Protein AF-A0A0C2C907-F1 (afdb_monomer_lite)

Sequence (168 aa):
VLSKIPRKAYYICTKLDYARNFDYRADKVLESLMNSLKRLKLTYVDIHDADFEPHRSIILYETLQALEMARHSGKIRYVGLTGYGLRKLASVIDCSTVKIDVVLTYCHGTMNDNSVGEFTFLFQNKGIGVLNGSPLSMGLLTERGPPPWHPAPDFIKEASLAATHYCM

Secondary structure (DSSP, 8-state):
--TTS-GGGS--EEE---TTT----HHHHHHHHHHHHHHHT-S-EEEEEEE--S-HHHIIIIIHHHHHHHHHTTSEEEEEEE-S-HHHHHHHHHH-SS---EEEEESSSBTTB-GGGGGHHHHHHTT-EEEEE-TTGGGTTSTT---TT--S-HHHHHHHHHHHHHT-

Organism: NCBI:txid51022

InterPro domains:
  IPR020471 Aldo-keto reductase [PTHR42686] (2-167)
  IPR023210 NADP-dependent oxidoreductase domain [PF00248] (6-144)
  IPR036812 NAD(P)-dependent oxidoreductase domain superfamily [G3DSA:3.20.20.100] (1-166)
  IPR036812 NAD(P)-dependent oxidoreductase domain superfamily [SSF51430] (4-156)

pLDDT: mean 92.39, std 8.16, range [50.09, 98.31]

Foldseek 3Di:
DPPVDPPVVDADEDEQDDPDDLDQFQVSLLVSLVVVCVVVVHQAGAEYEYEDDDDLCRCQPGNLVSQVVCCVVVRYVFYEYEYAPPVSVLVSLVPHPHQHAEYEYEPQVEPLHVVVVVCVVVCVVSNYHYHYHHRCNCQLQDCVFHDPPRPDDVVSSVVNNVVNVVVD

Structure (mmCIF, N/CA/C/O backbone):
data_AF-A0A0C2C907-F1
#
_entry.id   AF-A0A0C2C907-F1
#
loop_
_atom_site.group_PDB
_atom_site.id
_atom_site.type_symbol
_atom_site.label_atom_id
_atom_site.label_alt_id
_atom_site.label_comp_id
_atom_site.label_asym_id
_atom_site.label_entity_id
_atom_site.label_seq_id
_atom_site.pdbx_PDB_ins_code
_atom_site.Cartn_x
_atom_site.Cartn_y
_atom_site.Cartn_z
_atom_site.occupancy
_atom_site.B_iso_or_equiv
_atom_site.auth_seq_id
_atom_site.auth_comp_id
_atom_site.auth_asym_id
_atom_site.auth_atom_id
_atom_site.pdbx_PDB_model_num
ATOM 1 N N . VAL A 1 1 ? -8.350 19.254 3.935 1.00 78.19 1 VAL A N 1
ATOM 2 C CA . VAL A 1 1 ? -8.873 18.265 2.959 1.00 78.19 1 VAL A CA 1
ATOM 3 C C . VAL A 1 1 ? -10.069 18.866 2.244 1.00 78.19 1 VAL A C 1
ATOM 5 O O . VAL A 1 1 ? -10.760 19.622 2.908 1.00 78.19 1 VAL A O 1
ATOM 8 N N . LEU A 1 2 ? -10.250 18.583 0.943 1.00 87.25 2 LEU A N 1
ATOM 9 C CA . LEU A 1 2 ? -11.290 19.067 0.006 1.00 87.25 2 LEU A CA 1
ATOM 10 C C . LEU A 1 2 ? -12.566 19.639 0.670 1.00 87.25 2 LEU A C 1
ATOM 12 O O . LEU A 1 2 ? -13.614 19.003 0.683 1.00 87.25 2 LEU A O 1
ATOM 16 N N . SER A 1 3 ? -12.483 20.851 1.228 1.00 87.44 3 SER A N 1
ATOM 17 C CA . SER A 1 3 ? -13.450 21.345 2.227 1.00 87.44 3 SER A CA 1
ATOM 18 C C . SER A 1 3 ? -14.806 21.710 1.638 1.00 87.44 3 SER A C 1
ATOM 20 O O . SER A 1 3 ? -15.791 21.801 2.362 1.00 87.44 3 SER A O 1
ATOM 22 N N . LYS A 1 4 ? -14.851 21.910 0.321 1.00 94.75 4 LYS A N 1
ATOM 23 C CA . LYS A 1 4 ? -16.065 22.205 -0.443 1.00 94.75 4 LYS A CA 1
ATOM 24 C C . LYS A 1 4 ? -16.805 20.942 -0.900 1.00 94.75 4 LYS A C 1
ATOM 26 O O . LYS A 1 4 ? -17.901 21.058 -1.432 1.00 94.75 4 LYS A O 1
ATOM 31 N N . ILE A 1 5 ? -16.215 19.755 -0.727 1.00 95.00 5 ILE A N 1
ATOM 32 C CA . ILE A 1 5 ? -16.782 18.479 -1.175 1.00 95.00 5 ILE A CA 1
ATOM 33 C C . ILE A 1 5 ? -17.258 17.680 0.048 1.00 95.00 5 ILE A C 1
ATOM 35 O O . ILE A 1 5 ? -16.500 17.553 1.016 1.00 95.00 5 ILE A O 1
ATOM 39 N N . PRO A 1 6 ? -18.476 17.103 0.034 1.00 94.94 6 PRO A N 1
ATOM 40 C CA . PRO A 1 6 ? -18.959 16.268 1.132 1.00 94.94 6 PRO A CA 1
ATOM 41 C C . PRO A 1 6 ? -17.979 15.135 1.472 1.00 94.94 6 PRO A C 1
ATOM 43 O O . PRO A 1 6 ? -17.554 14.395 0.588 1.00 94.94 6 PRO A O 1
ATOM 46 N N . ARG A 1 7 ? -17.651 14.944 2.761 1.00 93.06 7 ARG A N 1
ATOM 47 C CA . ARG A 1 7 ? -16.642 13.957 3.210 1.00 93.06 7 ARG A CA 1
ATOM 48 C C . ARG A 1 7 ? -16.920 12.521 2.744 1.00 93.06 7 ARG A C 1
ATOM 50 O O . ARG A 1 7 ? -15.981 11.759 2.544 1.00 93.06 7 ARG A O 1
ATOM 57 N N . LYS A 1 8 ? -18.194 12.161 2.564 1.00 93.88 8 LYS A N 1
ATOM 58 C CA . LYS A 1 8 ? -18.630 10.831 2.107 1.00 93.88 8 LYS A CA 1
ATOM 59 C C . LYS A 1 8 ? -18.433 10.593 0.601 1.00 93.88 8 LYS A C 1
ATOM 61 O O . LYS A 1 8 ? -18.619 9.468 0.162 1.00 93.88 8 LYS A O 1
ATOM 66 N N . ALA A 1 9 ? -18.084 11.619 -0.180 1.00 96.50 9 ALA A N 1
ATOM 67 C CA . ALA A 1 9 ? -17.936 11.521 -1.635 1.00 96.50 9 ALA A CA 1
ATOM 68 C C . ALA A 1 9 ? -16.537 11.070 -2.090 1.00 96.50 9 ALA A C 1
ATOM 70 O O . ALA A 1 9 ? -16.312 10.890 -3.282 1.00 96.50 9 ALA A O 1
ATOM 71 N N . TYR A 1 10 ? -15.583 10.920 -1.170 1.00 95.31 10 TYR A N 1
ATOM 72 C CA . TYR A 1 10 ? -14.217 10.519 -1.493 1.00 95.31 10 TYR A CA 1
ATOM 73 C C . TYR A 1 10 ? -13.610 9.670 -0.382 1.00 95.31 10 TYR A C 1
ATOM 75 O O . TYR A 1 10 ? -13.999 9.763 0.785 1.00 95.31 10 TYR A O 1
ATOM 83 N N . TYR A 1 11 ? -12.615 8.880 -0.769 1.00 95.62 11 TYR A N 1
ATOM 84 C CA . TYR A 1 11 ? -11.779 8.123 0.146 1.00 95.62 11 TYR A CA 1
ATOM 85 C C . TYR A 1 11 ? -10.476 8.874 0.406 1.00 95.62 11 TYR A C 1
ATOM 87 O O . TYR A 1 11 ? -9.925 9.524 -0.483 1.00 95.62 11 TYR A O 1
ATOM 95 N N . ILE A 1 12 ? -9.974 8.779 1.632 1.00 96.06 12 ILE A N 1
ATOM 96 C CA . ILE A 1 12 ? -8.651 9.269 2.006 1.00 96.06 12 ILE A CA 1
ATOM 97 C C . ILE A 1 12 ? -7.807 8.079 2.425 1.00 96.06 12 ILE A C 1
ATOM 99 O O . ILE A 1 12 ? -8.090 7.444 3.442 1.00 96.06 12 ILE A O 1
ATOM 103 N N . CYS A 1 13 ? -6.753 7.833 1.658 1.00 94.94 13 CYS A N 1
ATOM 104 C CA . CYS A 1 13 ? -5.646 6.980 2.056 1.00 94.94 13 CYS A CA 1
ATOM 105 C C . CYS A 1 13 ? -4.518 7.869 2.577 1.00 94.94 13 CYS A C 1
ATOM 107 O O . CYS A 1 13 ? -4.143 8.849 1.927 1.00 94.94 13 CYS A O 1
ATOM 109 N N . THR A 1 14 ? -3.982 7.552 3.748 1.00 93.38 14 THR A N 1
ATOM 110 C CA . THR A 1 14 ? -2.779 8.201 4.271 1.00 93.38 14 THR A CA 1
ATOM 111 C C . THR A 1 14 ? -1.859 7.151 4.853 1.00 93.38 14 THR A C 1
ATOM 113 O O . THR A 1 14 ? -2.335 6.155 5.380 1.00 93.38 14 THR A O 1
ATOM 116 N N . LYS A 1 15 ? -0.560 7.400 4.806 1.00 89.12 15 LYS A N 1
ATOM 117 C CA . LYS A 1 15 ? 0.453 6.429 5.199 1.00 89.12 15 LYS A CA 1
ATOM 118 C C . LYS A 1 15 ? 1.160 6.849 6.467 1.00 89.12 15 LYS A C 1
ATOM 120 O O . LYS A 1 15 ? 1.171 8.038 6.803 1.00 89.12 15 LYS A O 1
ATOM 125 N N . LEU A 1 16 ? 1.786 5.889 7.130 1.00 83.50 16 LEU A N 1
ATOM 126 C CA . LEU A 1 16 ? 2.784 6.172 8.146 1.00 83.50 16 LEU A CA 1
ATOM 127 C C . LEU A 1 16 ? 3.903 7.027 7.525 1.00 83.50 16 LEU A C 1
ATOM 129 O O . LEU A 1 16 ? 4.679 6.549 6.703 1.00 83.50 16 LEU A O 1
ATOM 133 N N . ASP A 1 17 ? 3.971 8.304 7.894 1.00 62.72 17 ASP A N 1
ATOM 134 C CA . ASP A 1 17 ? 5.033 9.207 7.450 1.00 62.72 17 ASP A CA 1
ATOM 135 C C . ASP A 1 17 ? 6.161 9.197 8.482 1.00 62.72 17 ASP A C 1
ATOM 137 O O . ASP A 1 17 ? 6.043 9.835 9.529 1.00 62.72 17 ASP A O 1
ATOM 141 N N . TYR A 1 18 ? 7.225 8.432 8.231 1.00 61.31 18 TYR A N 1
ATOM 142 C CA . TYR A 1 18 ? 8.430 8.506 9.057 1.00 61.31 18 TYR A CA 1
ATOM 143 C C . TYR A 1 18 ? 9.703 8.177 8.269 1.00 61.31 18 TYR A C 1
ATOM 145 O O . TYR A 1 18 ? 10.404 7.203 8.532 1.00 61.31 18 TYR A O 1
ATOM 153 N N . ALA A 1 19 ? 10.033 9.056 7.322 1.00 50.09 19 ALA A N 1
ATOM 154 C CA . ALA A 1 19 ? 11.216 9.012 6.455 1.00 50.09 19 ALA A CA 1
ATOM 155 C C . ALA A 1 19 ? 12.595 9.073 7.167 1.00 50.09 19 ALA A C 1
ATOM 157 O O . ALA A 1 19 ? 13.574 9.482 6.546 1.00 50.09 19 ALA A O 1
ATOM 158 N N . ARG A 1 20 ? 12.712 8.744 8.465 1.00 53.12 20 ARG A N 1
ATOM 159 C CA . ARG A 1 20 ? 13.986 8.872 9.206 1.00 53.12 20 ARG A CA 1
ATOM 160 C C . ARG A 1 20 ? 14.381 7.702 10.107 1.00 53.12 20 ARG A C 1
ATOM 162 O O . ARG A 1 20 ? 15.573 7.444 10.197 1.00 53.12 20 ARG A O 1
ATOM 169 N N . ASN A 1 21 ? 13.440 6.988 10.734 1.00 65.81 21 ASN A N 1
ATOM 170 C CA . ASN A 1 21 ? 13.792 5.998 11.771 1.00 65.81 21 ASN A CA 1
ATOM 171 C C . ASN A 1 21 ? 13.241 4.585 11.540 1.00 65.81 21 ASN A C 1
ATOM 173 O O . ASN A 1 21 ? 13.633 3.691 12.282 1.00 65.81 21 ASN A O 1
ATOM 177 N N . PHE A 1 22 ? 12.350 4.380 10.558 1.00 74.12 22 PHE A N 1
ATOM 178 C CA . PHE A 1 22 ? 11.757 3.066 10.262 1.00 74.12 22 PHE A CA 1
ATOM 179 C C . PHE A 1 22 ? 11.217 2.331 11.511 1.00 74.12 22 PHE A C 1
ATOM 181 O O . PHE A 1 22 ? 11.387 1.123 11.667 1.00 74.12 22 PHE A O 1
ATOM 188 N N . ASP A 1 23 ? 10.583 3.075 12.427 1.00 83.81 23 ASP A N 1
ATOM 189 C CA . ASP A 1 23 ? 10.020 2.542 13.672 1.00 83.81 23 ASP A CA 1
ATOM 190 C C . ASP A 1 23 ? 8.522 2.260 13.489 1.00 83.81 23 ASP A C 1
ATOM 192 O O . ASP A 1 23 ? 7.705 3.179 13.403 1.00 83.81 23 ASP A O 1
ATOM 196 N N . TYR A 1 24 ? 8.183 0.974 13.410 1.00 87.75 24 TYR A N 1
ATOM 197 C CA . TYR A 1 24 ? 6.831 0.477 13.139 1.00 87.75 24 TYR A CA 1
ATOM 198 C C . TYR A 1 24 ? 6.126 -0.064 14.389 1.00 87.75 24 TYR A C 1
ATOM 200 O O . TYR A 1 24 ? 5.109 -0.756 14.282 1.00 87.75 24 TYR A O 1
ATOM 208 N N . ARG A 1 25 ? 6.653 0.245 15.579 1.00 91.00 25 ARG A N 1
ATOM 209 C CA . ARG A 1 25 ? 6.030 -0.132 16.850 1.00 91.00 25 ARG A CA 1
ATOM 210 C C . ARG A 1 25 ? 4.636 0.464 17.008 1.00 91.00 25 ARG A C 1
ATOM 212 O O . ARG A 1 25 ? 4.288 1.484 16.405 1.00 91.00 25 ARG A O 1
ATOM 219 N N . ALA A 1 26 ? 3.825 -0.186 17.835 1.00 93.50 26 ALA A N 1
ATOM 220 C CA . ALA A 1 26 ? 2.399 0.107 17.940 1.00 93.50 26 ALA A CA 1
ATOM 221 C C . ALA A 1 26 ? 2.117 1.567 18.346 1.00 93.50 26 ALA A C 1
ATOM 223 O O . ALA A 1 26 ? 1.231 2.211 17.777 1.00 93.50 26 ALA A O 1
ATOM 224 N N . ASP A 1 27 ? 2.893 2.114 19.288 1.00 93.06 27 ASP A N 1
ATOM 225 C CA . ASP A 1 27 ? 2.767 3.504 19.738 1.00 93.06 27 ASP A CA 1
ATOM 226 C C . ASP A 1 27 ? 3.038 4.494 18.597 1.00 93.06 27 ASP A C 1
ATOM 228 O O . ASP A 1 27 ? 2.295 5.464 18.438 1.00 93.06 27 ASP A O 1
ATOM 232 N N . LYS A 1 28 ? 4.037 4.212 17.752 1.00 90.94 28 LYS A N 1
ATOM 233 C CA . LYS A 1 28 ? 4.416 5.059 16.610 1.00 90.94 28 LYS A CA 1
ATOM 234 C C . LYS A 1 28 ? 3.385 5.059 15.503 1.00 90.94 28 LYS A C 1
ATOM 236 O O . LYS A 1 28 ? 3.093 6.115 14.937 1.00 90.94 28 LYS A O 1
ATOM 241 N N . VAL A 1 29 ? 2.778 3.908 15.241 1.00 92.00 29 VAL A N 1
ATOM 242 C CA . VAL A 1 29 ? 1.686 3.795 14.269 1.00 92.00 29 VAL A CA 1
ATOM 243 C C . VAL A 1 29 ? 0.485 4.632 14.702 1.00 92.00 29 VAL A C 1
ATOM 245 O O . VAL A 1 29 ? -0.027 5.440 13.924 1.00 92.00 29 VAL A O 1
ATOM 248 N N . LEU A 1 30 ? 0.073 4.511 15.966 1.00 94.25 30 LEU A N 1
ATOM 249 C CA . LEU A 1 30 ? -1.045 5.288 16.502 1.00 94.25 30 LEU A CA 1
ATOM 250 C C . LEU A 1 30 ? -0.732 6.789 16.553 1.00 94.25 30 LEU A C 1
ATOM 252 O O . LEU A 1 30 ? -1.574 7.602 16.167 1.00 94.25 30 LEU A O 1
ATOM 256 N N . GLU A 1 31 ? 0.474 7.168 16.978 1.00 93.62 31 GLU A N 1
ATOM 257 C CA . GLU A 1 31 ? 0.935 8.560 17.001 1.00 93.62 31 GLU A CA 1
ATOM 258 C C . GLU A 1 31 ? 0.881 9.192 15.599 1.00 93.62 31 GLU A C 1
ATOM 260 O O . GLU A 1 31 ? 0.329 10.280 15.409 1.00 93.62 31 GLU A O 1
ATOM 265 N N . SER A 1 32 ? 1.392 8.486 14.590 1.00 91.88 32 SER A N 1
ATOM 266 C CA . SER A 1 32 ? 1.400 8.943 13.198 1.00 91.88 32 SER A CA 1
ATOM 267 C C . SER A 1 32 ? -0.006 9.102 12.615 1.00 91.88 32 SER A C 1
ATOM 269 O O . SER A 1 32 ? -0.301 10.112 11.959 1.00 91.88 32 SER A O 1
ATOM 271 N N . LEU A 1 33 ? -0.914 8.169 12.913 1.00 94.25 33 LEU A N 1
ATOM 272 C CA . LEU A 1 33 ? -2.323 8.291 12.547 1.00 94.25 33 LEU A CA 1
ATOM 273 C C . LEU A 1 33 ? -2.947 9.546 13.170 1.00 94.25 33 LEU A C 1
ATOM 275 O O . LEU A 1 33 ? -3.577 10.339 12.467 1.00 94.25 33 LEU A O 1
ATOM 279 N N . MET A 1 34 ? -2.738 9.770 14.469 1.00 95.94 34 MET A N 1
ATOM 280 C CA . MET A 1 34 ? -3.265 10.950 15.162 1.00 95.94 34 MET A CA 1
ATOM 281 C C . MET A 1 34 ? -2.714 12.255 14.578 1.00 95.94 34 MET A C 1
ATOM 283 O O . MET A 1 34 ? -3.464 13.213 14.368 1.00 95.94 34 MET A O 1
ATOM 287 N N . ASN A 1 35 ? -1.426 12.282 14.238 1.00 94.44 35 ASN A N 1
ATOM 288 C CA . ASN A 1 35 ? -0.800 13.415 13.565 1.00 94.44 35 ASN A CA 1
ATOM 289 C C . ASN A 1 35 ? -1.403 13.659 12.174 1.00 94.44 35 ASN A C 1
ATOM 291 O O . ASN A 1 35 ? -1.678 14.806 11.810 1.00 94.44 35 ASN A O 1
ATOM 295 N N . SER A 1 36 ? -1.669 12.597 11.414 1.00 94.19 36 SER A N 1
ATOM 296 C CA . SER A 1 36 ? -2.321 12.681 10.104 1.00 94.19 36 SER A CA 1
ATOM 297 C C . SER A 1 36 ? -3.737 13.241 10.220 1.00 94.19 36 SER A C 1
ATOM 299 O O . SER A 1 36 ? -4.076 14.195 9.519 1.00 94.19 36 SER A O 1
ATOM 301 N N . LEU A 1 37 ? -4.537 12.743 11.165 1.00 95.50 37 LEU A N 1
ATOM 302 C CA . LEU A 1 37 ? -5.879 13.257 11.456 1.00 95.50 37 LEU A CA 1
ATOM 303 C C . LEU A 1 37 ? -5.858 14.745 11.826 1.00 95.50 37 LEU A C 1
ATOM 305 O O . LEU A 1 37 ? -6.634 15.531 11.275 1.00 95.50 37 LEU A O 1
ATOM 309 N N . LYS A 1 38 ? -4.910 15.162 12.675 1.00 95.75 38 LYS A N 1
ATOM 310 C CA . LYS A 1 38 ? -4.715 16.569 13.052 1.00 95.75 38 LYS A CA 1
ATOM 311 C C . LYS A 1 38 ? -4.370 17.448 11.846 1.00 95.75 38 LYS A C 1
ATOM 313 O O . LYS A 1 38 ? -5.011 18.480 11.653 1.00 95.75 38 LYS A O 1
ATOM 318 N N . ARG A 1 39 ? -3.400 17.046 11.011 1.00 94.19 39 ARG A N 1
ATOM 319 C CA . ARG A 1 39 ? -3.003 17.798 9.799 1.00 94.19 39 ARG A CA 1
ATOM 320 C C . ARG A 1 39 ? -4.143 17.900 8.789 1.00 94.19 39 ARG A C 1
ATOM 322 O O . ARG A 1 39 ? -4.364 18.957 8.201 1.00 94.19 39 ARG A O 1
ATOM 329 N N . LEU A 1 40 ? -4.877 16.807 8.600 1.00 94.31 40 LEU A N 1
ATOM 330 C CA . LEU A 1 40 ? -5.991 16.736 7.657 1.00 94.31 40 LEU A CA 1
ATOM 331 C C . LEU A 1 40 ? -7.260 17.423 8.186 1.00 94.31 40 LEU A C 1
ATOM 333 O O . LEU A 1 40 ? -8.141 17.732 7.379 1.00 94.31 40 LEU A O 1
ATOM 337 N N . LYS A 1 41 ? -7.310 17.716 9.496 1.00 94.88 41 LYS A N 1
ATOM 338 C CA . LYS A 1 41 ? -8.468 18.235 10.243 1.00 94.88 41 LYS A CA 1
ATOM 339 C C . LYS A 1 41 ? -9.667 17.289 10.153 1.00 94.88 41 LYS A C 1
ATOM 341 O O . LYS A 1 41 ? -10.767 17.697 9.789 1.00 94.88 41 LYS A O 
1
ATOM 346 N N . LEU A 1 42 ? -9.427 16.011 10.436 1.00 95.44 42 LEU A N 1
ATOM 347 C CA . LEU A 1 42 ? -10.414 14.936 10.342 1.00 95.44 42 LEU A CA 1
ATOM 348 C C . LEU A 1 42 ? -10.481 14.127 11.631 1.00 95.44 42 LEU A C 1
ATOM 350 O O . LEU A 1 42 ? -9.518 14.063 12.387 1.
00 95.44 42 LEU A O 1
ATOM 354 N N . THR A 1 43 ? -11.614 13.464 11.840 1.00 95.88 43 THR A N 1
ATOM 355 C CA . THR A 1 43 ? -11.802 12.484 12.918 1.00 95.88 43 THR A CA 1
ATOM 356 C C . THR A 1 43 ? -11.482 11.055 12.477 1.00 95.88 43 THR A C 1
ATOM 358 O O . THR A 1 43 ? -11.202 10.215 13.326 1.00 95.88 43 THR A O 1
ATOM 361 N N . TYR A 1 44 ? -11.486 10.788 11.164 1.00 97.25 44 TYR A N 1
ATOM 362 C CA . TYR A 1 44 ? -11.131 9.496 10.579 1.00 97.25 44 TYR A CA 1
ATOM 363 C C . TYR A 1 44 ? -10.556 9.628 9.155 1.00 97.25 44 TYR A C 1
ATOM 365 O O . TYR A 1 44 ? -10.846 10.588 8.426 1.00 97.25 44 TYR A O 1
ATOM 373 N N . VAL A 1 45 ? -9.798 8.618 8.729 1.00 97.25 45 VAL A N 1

- [How to complete this task]: Look above for the line with "ATOM 281 C C" and the line with "ATOM 320 C C", and reproduce exactly those two lines plus every line between, nothing more.

- [Response to the task]:
ATOM 281 C C . MET A 1 34 ? -2.714 12.255 14.578 1.00 95.94 34 MET A C 1
ATOM 283 O O . MET A 1 34 ? -3.464 13.213 14.368 1.00 95.94 34 MET A O 1
ATOM 287 N N . ASN A 1 35 ? -1.426 12.282 14.238 1.00 94.44 35 ASN A N 1
ATOM 288 C CA . ASN A 1 35 ? -0.800 13.415 13.565 1.00 94.44 35 ASN A CA 1
ATOM 289 C C . ASN A 1 35 ? -1.403 13.659 12.174 1.00 94.44 35 ASN A C 1
ATOM 291 O O . ASN A 1 35 ? -1.678 14.806 11.810 1.00 94.44 35 ASN A O 1
ATOM 295 N N . SER A 1 36 ? -1.669 12.597 11.414 1.00 94.19 36 SER A N 1
ATOM 296 C CA . SER A 1 36 ? -2.321 12.681 10.104 1.00 94.19 36 SER A CA 1
ATOM 297 C C . SER A 1 36 ? -3.737 13.241 10.220 1.00 94.19 36 SER A C 1
ATOM 299 O O . SER A 1 36 ? -4.076 14.195 9.519 1.00 94.19 36 SER A O 1
ATOM 301 N N . LEU A 1 37 ? -4.537 12.743 11.165 1.00 95.50 37 LEU A N 1
ATOM 302 C CA . LEU A 1 37 ? -5.879 13.257 11.456 1.00 95.50 37 LEU A CA 1
ATOM 303 C C . LEU A 1 37 ? -5.858 14.745 11.826 1.00 95.50 37 LEU A C 1
ATOM 305 O O . LEU A 1 37 ? -6.634 15.531 11.275 1.00 95.50 37 LEU A O 1
ATOM 309 N N . LYS A 1 38 ? -4.910 15.162 12.675 1.00 95.75 38 LYS A N 1
ATOM 310 C CA . LYS A 1 38 ? -4.715 16.569 13.052 1.00 95.75 38 LYS A CA 1
ATOM 311 C C . LYS A 1 38 ? -4.370 17.448 11.846 1.00 95.75 38 LYS A C 1
ATOM 313 O O . LYS A 1 38 ? -5.011 18.480 11.653 1.00 95.75 38 LYS A O 1
ATOM 318 N N . ARG A 1 39 ? -3.400 17.046 11.011 1.00 94.19 39 ARG A N 1
ATOM 319 C CA . ARG A 1 39 ? -3.003 17.798 9.799 1.00 94.19 39 ARG A CA 1
ATOM 320 C C . ARG A 1 39 ? -4.143 17.900 8.789 1.00 94.19 39 ARG A C 1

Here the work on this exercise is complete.